Together with Regroupement québécois de la danse (RQD), we managed to upload 542 individual and organizational members to Wikidata.

The RQD has embarked on the “A Linked Digital Initiative” project with enthusiasm! By participating in the uploading of the data of the members of the RQD directory in Wikidata, the Regroupement québécois de la danse (RQD) believes in the constitution of a knowledge graph for the performing arts and more specifically for dance. We believe in the theory of small steps! We strongly believe that it will contribute to increase the visibility of dance, and more specifically of our members, on the web.

Aurélie Lauret, Regroupement québécois de la danse (RQD)

The LDFI plans to continue the collaboration with Regroupement québécois de la danse by hosting a series of workshops this fall to teach artists how to enrich and maintain their open data. A similar data enrichment activity was recently held with members of Orchestras Canada and it resulted in 123 edits.

The LDFI also worked with the Siminovitch Prize and Governor General’s Award for the Performing Arts to open data about their recipients and laureates, thereby increasing online discoverability about the award programs and celebrated artists.

Our colleagues at Culture Creates have also developed a new widget that generates lists of all the datasets published as open data to Wikidata as part of the Linked Digital Future Initiative.

Recognizing the staff limitations faced by Membership-Based Arts Organizations, the LDFI created a series of blogs and online workshops to help guide arts organizations and individual members on how to open their own data. These include:

Finally, the LDFI’s outreach to various Membership-Based Arts Organizations has also prompted important conversations on the need for data quality and how it can be collected.

Keeping Up the Good Work

To support art service organizations in this data collection, the LDFI has created an outreach toolkit.
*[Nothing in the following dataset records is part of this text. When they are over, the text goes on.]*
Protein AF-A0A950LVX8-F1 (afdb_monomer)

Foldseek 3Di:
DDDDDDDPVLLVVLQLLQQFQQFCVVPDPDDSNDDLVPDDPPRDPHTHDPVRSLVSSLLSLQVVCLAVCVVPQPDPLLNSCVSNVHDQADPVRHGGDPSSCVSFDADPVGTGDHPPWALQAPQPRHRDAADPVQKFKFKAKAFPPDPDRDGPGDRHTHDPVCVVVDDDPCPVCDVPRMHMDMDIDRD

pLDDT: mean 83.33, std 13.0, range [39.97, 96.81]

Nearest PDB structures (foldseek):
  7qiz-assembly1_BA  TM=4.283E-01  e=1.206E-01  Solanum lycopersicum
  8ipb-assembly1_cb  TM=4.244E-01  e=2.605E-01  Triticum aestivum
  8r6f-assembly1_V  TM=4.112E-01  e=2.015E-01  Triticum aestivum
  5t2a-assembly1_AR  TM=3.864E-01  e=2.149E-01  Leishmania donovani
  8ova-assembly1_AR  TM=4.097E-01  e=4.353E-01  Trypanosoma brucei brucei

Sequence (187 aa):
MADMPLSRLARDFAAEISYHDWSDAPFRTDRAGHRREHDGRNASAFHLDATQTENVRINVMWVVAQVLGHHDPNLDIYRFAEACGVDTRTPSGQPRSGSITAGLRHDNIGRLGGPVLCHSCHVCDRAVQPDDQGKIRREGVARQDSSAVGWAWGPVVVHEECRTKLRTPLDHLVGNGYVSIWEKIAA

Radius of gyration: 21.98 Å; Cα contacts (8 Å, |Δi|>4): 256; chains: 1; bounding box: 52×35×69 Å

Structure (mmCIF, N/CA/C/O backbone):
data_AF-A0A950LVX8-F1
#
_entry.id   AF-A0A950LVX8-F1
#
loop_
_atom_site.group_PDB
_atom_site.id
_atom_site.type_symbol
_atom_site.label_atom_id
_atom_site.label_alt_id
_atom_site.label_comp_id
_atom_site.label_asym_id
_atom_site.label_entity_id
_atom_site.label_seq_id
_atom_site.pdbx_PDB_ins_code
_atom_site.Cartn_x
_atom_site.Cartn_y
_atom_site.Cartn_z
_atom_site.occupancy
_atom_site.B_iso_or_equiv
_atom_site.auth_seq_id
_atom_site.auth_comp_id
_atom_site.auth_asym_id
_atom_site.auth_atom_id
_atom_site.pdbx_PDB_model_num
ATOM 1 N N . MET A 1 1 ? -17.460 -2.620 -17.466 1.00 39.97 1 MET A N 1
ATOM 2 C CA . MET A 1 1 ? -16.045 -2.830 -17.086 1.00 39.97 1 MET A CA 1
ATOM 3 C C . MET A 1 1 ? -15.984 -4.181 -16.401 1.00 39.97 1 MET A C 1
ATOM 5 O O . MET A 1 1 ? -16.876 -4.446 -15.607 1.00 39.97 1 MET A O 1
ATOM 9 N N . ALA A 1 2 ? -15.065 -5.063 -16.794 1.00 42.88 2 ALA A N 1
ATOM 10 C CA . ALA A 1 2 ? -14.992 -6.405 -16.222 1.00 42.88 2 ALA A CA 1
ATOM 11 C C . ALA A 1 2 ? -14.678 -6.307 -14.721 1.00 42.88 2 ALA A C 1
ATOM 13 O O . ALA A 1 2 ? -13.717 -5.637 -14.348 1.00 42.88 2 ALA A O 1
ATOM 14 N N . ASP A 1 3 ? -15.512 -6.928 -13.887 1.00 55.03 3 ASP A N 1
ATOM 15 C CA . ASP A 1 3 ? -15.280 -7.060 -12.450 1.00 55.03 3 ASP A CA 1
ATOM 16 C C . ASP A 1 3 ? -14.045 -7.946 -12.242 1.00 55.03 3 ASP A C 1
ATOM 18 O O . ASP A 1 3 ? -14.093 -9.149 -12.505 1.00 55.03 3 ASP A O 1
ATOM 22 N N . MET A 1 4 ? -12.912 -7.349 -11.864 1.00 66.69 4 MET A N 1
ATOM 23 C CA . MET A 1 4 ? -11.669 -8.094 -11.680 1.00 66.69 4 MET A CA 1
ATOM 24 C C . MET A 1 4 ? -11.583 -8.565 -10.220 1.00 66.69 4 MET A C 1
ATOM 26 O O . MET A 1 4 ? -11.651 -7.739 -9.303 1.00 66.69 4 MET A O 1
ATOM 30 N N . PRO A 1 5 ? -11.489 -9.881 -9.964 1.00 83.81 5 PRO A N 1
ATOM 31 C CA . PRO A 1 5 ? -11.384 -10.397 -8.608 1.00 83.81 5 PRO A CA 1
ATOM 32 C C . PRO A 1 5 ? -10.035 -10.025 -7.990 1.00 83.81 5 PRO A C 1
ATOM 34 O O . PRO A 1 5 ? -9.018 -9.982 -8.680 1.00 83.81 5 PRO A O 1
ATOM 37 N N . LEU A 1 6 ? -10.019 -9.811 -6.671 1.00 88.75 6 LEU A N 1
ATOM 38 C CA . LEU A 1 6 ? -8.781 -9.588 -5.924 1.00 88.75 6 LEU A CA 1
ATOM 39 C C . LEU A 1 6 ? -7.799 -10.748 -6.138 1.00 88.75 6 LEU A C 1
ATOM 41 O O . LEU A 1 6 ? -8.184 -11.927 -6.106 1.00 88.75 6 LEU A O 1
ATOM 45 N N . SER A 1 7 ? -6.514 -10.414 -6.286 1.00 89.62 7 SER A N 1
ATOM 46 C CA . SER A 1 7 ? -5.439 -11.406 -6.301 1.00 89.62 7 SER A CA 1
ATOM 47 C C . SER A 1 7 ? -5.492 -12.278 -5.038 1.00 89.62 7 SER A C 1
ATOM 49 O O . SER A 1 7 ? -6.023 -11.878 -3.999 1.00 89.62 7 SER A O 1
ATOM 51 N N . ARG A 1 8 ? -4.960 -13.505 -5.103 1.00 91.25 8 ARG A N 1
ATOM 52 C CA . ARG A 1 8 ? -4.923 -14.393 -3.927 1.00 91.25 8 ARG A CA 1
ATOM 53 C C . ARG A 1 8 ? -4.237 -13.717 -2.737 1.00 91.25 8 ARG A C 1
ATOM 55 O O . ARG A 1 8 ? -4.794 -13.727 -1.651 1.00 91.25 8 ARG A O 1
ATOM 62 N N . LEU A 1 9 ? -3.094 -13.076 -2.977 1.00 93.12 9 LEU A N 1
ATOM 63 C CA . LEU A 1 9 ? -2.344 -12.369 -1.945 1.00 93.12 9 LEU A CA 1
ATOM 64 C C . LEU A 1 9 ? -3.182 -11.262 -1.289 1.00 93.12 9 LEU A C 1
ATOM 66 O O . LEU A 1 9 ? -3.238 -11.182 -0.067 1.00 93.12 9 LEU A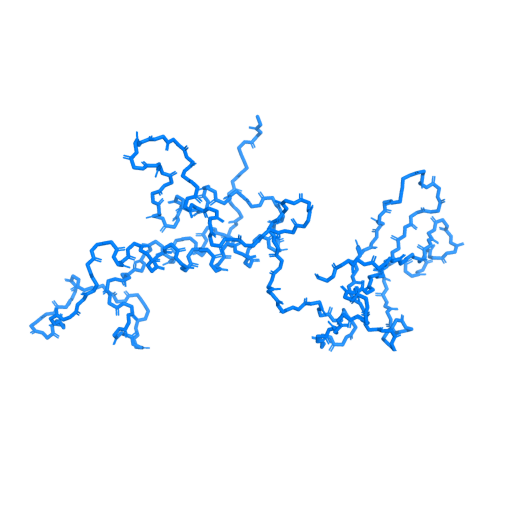 O 1
ATOM 70 N N . ALA A 1 10 ? -3.881 -10.449 -2.089 1.00 93.75 10 ALA A N 1
ATOM 71 C CA . ALA A 1 10 ? -4.761 -9.408 -1.565 1.00 93.75 10 ALA A CA 1
ATOM 72 C C . ALA A 1 10 ? -5.923 -9.991 -0.744 1.00 93.75 10 ALA A C 1
ATOM 74 O O . ALA A 1 10 ? -6.260 -9.452 0.304 1.00 93.75 10 ALA A O 1
ATOM 75 N N . ARG A 1 11 ? -6.511 -11.114 -1.175 1.00 94.44 11 ARG A N 1
ATOM 76 C CA . ARG A 1 11 ? -7.565 -11.793 -0.404 1.00 94.44 11 ARG A CA 1
ATOM 77 C C . ARG A 1 11 ? -7.059 -12.337 0.927 1.00 94.44 11 ARG A C 1
ATOM 79 O O . ARG A 1 11 ? -7.751 -12.171 1.923 1.00 94.44 11 ARG A O 1
ATOM 86 N N . ASP A 1 12 ? -5.878 -12.949 0.942 1.00 95.44 12 ASP A N 1
ATOM 87 C CA . ASP A 1 12 ? -5.298 -13.526 2.158 1.00 95.44 12 ASP A CA 1
ATOM 88 C C . ASP A 1 12 ? -4.990 -12.418 3.187 1.00 95.44 12 ASP A C 1
ATOM 90 O O . ASP A 1 12 ? -5.356 -12.542 4.354 1.00 95.44 12 ASP A O 1
ATOM 94 N N . PHE A 1 13 ? -4.433 -11.281 2.748 1.00 96.56 13 PHE A N 1
ATOM 95 C CA . PHE A 1 13 ? -4.255 -10.111 3.617 1.00 96.56 13 PHE A CA 1
ATOM 96 C C . PHE A 1 13 ? -5.578 -9.528 4.115 1.00 96.56 13 PHE A C 1
ATOM 98 O O . PHE A 1 13 ? -5.700 -9.216 5.297 1.00 96.56 13 PHE A O 1
ATOM 105 N N . ALA A 1 14 ? -6.567 -9.374 3.232 1.00 96.62 14 ALA A N 1
ATOM 106 C CA . ALA A 1 14 ? -7.866 -8.832 3.610 1.00 96.62 14 ALA A CA 1
ATOM 107 C C . ALA A 1 14 ? -8.575 -9.718 4.643 1.00 96.62 14 ALA A C 1
ATOM 109 O O . ALA A 1 14 ? -9.124 -9.207 5.618 1.00 96.62 14 ALA A O 1
ATOM 110 N N . ALA A 1 15 ? -8.507 -11.041 4.469 1.00 94.75 15 ALA A N 1
ATOM 111 C CA . ALA A 1 15 ? -9.061 -12.004 5.411 1.00 94.75 15 ALA A CA 1
ATOM 112 C C . ALA A 1 15 ? -8.399 -11.896 6.791 1.00 94.75 15 ALA A C 1
ATOM 114 O O . ALA A 1 15 ? -9.106 -11.868 7.797 1.00 94.75 15 ALA A O 1
ATOM 115 N N . GLU A 1 16 ? -7.070 -11.770 6.844 1.00 93.62 16 GLU A N 1
ATOM 116 C CA . GLU A 1 16 ? -6.346 -11.588 8.107 1.00 93.62 16 GLU A CA 1
ATOM 117 C C . GLU A 1 16 ? -6.729 -10.266 8.791 1.00 93.62 16 GLU A C 1
ATOM 119 O O . GLU A 1 16 ? -7.009 -10.243 9.990 1.00 93.62 16 GLU A O 1
ATOM 124 N N . ILE A 1 17 ? -6.824 -9.170 8.026 1.00 94.56 17 ILE A N 1
ATOM 125 C CA . ILE A 1 17 ? -7.243 -7.864 8.556 1.00 94.56 17 ILE A CA 1
ATOM 126 C C . ILE A 1 17 ? -8.672 -7.924 9.103 1.00 94.56 17 ILE A C 1
ATOM 128 O O . ILE A 1 17 ? -8.944 -7.394 10.179 1.00 94.56 17 ILE A O 1
ATOM 132 N N . SER A 1 18 ? -9.583 -8.571 8.376 1.00 93.94 18 SER A N 1
ATOM 133 C CA . SER A 1 18 ? -10.987 -8.696 8.769 1.00 93.94 18 SER A CA 1
ATOM 134 C C . SER A 1 18 ? -11.169 -9.579 10.005 1.00 93.94 18 SER A C 1
ATOM 136 O O . SER A 1 18 ? -12.000 -9.279 10.861 1.00 93.94 18 SER A O 1
ATOM 138 N N . TYR A 1 19 ? -10.383 -10.653 10.122 1.00 89.75 19 TYR A N 1
ATOM 139 C CA . TYR A 1 19 ? -10.470 -11.600 11.232 1.00 89.75 19 TYR A CA 1
ATOM 140 C C . TYR A 1 19 ? -9.934 -11.035 12.558 1.00 89.75 19 TYR A C 1
ATOM 142 O O . TYR A 1 19 ? -10.326 -11.504 13.631 1.00 89.75 19 TYR A O 1
ATOM 150 N N . HIS A 1 20 ? -9.039 -10.046 12.502 1.00 87.44 20 HIS A N 1
ATOM 151 C CA . HIS A 1 20 ? -8.373 -9.504 13.681 1.00 87.44 20 HIS A CA 1
ATOM 152 C C . HIS A 1 20 ? -9.306 -8.645 14.557 1.00 87.44 20 HIS A C 1
ATOM 154 O O . HIS A 1 20 ? -10.009 -7.755 14.077 1.00 87.44 20 HIS A O 1
ATOM 160 N N . ASP A 1 21 ? -9.257 -8.859 15.875 1.00 86.75 21 ASP A N 1
ATOM 161 C CA . ASP A 1 21 ? -9.873 -7.953 16.849 1.00 86.75 21 ASP A CA 1
ATOM 162 C C . ASP A 1 21 ? -8.968 -6.733 17.059 1.00 86.75 21 ASP A C 1
ATOM 164 O O . ASP A 1 21 ? -7.916 -6.826 17.701 1.00 86.75 21 ASP A O 1
ATOM 168 N N . TRP A 1 22 ? -9.379 -5.602 16.485 1.00 89.12 22 TRP A N 1
ATOM 169 C CA . TRP A 1 22 ? -8.642 -4.338 16.513 1.00 89.12 22 TRP A CA 1
ATOM 170 C C . TRP A 1 22 ? -8.886 -3.510 17.778 1.00 89.12 22 TRP A C 1
ATOM 172 O O . TRP A 1 22 ? -8.142 -2.561 18.023 1.00 89.12 22 TRP A O 1
ATOM 182 N N . SER A 1 23 ? -9.890 -3.859 18.592 1.00 88.06 23 SER A N 1
ATOM 183 C CA . SER A 1 23 ? -10.287 -3.055 19.760 1.00 88.06 23 SER A CA 1
ATOM 184 C C . SER A 1 23 ? -9.218 -3.023 20.855 1.00 88.06 23 SER A C 1
ATOM 186 O O . SER A 1 23 ? -9.163 -2.104 21.668 1.00 88.06 23 SER A O 1
ATOM 188 N N . ASP A 1 24 ? -8.313 -3.998 20.834 1.00 81.75 24 ASP A N 1
ATOM 189 C CA . ASP A 1 24 ? -7.240 -4.174 21.810 1.00 81.75 24 ASP A CA 1
ATOM 190 C C . ASP A 1 24 ? -5.841 -3.907 21.223 1.00 81.75 24 ASP A C 1
ATOM 192 O O . ASP A 1 24 ? -4.825 -4.093 21.893 1.00 81.75 24 ASP A O 1
ATOM 196 N N . ALA A 1 25 ? -5.767 -3.463 19.962 1.00 85.69 25 ALA A N 1
ATOM 197 C CA . ALA A 1 25 ? -4.514 -3.317 19.220 1.00 85.69 25 ALA A CA 1
ATOM 198 C C . ALA A 1 25 ? -3.425 -2.479 19.932 1.00 85.69 25 ALA A C 1
ATOM 200 O O . ALA A 1 25 ? -2.261 -2.870 19.859 1.00 85.69 25 ALA A O 1
ATOM 201 N N . PRO A 1 26 ? -3.734 -1.375 20.650 1.00 83.94 26 PRO A N 1
ATOM 202 C CA . PRO A 1 26 ? -2.707 -0.598 21.352 1.00 83.94 26 PRO A CA 1
ATOM 203 C C . PRO A 1 26 ? -2.114 -1.291 22.584 1.00 83.94 26 PRO A C 1
ATOM 205 O O . PRO A 1 26 ? -1.051 -0.888 23.053 1.00 83.94 26 PRO A O 1
ATOM 208 N N . PHE A 1 27 ? -2.810 -2.280 23.144 1.00 77.12 27 PHE A N 1
ATOM 209 C CA . PHE A 1 27 ? -2.475 -2.873 24.441 1.00 77.12 27 PHE A CA 1
ATOM 210 C C . PHE A 1 27 ? -1.890 -4.282 24.321 1.00 77.12 27 PHE A C 1
ATOM 212 O O . PHE A 1 27 ? -1.294 -4.780 25.275 1.00 77.12 27 PHE A O 1
ATOM 219 N N . ARG A 1 28 ? -2.024 -4.914 23.151 1.00 70.56 28 ARG A N 1
ATOM 220 C CA . ARG A 1 28 ? -1.644 -6.307 22.922 1.00 70.56 28 ARG A CA 1
ATOM 221 C C . ARG A 1 28 ? -0.401 -6.416 22.041 1.00 70.56 28 ARG A C 1
ATOM 223 O O . ARG A 1 28 ? -0.450 -6.136 20.846 1.00 70.56 28 ARG A O 1
ATOM 230 N N . THR A 1 29 ? 0.706 -6.878 22.621 1.00 66.38 29 THR A N 1
ATOM 231 C CA . THR A 1 29 ? 1.958 -7.182 21.900 1.00 66.38 29 THR A CA 1
ATOM 232 C C . THR A 1 29 ? 2.159 -8.677 21.640 1.00 66.38 29 THR A C 1
ATOM 234 O O . THR A 1 29 ? 2.912 -9.033 20.734 1.00 66.38 29 THR A O 1
ATOM 237 N N . ASP A 1 30 ? 1.469 -9.562 22.366 1.00 57.88 30 ASP A N 1
ATOM 238 C CA . ASP A 1 30 ? 1.478 -11.009 22.159 1.00 57.88 30 ASP A CA 1
ATOM 239 C C . ASP A 1 30 ? 0.098 -11.520 21.698 1.00 57.88 30 ASP A C 1
ATOM 241 O O . ASP A 1 30 ? -0.932 -11.144 22.245 1.00 57.88 30 ASP A O 1
ATOM 245 N N . ARG A 1 31 ? 0.078 -12.434 20.709 1.00 55.97 31 ARG A N 1
ATOM 246 C CA . ARG A 1 31 ? -1.109 -13.171 20.192 1.00 55.97 31 ARG A CA 1
ATOM 247 C C . ARG A 1 31 ? -1.964 -12.438 19.148 1.00 55.97 31 ARG A C 1
ATOM 249 O O . ARG A 1 31 ? -3.148 -12.157 19.347 1.00 55.97 31 ARG A O 1
ATOM 256 N N . ALA A 1 32 ? -1.385 -12.242 17.964 1.00 55.50 32 ALA A N 1
ATOM 257 C CA . ALA A 1 32 ? -2.166 -11.999 16.754 1.00 55.50 32 ALA A CA 1
ATOM 258 C C . ALA A 1 32 ? -3.167 -13.159 16.538 1.00 55.50 32 ALA A C 1
ATOM 260 O O . ALA A 1 32 ? -2.762 -14.318 16.504 1.00 55.50 32 ALA A O 1
ATOM 261 N N . GLY A 1 33 ? -4.469 -12.857 16.485 1.00 59.00 33 GLY A N 1
ATOM 262 C CA . GLY A 1 33 ? -5.555 -13.849 16.390 1.00 59.00 33 GLY A CA 1
ATOM 263 C C . GLY A 1 33 ? -6.348 -14.075 17.685 1.00 59.00 33 GLY A C 1
ATOM 264 O O . GLY A 1 33 ? -7.318 -14.834 17.690 1.00 59.00 33 GLY A O 1
ATOM 265 N N . HIS A 1 34 ? -5.973 -13.412 18.781 1.00 70.19 34 HIS A N 1
ATOM 266 C CA . HIS A 1 34 ? -6.751 -13.422 20.013 1.00 70.19 34 HIS A CA 1
ATOM 267 C C . HIS A 1 34 ? -8.063 -12.640 19.851 1.00 70.19 34 HIS A C 1
ATOM 269 O O . HIS A 1 34 ? -8.061 -11.499 19.381 1.00 70.19 34 HIS A O 1
ATOM 275 N N . ARG A 1 35 ? -9.179 -13.238 20.279 1.00 69.50 35 ARG A N 1
ATOM 276 C CA . ARG A 1 35 ? -10.483 -12.576 20.324 1.00 69.50 35 ARG A CA 1
ATOM 277 C C . ARG A 1 35 ? -10.884 -12.334 21.767 1.00 69.50 35 ARG A C 1
ATOM 279 O O . ARG A 1 35 ? -10.908 -13.278 22.552 1.00 69.50 35 ARG A O 1
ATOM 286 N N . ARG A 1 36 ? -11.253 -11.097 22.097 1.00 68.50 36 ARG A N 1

It includes guidance on communicating with members to obtain consent to open data, as well as a detailed lists of the types of data that art service organizations can collect from their members to improve data quality and to enrich online profiles and discoverability. Work is also underway to finalize a data model for arts organizations, along with controlled vocabularies defining standard lists for types of organizations.

Long after the Linked Digital Future Initiative wraps up, its goals of creating a linked open data ecosystem for the performing arts can live on through the work of Member-Based Arts Organizations who embrace opening their data to support sector discoverability.